One way to look at intelligence is to rename it as "concept-building". You can extrapolate from small things and put together the pieces to make a concept, and then put those concepts together to create even higher level concepts. As every semi-intelligent person knows, thought processes are a little more complicated than that, but it's a good place to start.
So the two things that it comes down to is gathering knowledge and then putting two and two together, or inferring things from that knowledge (and actually, this is how one type of AI called an Expert system works).
So when you're talking about gathering knowledge, you also run into a lot of little bastard problems, like how to represent that knowledge. How do we remember pictures, images and video? It's difficult to say how exactly we should do it for an AI, but people are making big progress in the area. And then you have to figure this out for every type of knowledge. This, of course, can be a classic case of human limitations affecting how we build our AI. There's a way to remedy this.. which I will come to in a minute.
When you talk about inference, you're talking about your core logic. Well, how does that work? How often are we supposed to revisit our knowledge and apply our logic to it? Maybe you've had this problem yourself: you find yourself having some bizarre belief and immediately change it once you realize, but before that you "believed" what you believed for a long time even after you may have acquired knowledge about it (I know this has happened to me, plenty of times actually). And moreover, humans aren't pure logic, but we are still really good at some things that pure logic machines aren't. So how do you take that into account? There are some ways around it, and it basically involves not doing things perfectly (think probabilistic instead of deterministic). Still, anything we do to build this thing will involve the imposition of our own limitations. But like I said before, we're not doomed.
You have to think back to one of the things that motivated AI to start. Sure we have this whole, what if we could have humans inside computers thing. But another way to look at it is that we have these programs that do exactly what we tell them to, down to the letter. Can you imagine if you had to do this with your kid? It's really annoying, so why not just let your kid learn instead of bothering you with everything all of the time like a little baby. So we want programs to learn. Well, learn what? It turns out that you have to do a lot of hard work to get it to learn a specific thing. But then you're in your chair one evening drinking coffee and you get this, like, totally meta idea: what if I can make my program learn how to learn? As in, what if it knows what it needs to learn without me telling it? Picture it like a baby learning how to talk. No one "tells" the baby how to speak English, he'll just pick up bits and pieces over a few years and put it together himself.

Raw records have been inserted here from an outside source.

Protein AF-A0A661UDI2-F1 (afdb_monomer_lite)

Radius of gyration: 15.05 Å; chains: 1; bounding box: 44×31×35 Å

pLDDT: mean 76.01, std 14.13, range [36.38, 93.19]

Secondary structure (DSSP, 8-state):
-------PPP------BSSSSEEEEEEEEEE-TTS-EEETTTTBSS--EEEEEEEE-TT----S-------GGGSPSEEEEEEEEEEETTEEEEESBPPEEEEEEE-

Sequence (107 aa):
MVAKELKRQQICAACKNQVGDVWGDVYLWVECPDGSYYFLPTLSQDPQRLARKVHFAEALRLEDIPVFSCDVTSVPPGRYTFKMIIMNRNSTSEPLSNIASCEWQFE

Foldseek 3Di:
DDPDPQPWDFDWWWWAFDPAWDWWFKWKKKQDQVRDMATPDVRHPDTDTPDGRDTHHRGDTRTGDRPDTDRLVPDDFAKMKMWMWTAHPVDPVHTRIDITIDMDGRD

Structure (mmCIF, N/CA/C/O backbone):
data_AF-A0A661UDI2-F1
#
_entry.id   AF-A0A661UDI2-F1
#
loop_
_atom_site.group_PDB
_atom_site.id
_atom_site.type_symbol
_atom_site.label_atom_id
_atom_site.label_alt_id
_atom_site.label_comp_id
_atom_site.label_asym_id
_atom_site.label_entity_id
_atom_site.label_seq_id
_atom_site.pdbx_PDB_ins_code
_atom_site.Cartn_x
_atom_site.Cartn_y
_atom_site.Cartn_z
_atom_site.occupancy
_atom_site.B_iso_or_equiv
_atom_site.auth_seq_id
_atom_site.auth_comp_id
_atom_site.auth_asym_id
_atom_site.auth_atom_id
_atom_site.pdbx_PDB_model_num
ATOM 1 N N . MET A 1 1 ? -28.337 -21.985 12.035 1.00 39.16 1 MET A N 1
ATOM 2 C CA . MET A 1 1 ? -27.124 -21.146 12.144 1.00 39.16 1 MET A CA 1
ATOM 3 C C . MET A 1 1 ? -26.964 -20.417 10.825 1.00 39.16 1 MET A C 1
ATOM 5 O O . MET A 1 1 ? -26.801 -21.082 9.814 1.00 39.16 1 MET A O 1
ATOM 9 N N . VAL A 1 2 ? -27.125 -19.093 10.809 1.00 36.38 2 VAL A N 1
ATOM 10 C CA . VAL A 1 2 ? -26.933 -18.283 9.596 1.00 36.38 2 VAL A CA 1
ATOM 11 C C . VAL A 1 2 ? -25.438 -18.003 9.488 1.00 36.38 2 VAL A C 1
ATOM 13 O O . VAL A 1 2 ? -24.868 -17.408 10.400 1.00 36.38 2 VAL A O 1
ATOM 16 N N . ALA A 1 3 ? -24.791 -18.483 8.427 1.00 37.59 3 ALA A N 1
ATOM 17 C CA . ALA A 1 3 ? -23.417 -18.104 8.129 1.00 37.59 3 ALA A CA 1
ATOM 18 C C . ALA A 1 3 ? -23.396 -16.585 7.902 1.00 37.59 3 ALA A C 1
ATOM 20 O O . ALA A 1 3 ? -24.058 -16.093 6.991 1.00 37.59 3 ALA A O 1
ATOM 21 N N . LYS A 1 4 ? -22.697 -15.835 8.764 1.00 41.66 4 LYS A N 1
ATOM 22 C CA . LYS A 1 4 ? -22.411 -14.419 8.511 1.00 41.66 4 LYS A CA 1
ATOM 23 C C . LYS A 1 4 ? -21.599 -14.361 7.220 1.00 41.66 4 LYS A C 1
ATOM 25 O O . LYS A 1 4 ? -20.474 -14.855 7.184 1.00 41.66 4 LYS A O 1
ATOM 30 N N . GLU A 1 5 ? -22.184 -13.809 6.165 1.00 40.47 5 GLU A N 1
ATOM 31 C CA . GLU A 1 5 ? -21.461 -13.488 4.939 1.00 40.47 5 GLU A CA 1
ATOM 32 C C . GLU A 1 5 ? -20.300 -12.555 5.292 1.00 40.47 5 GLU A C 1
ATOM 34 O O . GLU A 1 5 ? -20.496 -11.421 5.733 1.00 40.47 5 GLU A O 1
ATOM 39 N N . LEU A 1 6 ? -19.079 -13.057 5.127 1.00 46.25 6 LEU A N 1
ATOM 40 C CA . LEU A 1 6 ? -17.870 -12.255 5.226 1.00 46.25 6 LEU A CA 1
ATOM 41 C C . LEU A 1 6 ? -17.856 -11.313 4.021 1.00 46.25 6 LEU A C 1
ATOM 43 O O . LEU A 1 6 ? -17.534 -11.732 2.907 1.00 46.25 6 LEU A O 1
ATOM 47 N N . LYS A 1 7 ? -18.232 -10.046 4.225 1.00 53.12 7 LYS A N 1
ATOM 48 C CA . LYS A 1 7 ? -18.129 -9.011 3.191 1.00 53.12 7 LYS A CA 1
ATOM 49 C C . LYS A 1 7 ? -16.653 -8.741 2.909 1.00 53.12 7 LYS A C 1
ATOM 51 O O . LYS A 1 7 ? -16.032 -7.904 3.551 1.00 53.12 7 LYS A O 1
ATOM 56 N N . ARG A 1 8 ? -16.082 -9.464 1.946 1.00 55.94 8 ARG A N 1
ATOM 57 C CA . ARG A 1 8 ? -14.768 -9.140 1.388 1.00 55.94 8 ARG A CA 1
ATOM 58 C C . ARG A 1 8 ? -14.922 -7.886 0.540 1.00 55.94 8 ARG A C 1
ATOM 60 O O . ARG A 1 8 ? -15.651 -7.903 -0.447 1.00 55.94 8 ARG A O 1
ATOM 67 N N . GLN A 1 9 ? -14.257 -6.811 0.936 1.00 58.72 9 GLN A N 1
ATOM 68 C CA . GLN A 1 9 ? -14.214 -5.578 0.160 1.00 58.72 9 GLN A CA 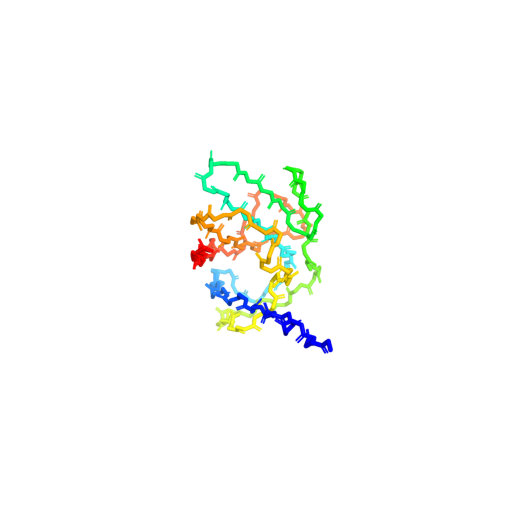1
ATOM 69 C C . GLN A 1 9 ? -12.874 -5.477 -0.552 1.00 58.72 9 GLN A C 1
ATOM 71 O O . GLN A 1 9 ? -11.829 -5.765 0.028 1.00 58.72 9 GLN A O 1
ATOM 76 N N . GLN A 1 10 ? -12.942 -5.127 -1.833 1.00 60.38 10 GLN A N 1
ATOM 77 C CA . GLN A 1 10 ? -11.786 -4.868 -2.667 1.00 60.38 10 GLN A CA 1
ATOM 78 C C . GLN A 1 10 ? -11.562 -3.363 -2.718 1.00 60.38 10 GLN A C 1
ATOM 80 O O . GLN A 1 10 ? -12.500 -2.587 -2.888 1.00 60.38 10 GLN A O 1
ATOM 85 N N . ILE A 1 11 ? -10.308 -2.972 -2.563 1.00 58.03 11 ILE A N 1
ATOM 86 C CA . ILE A 1 11 ? -9.885 -1.582 -2.597 1.00 58.03 11 ILE A CA 1
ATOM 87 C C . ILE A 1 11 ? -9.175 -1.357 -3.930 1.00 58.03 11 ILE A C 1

In the same way, we are developing tools for programs that can learn, and then learn how to learn, learn what to learn, and basically bootstrapping its own intelligence in that way. My impression has been that in most of AI, this hierarchical approach is what makes sense to everyone, but it's just been too hard. Deep learning, for instance, has been incredibly successful in applying this approach, and although there are lots of things that are still being designed by hand, its main attraction is that it does a lot of things that other AI techniques cannot do, and that is to learn what it thinks it should learn (in more technical terms, it's like really good Unsupervised learning). It's not impossible to imagine how we would develop methods to find out what the best ways to do the parts that are designed by hand automatically. Also, I think the human brain has some hierarchy to it, but you might want to ask someone like Paul King about that for details.
Anyway, an AI that's more intelligent than humans seems like a logical conclusion.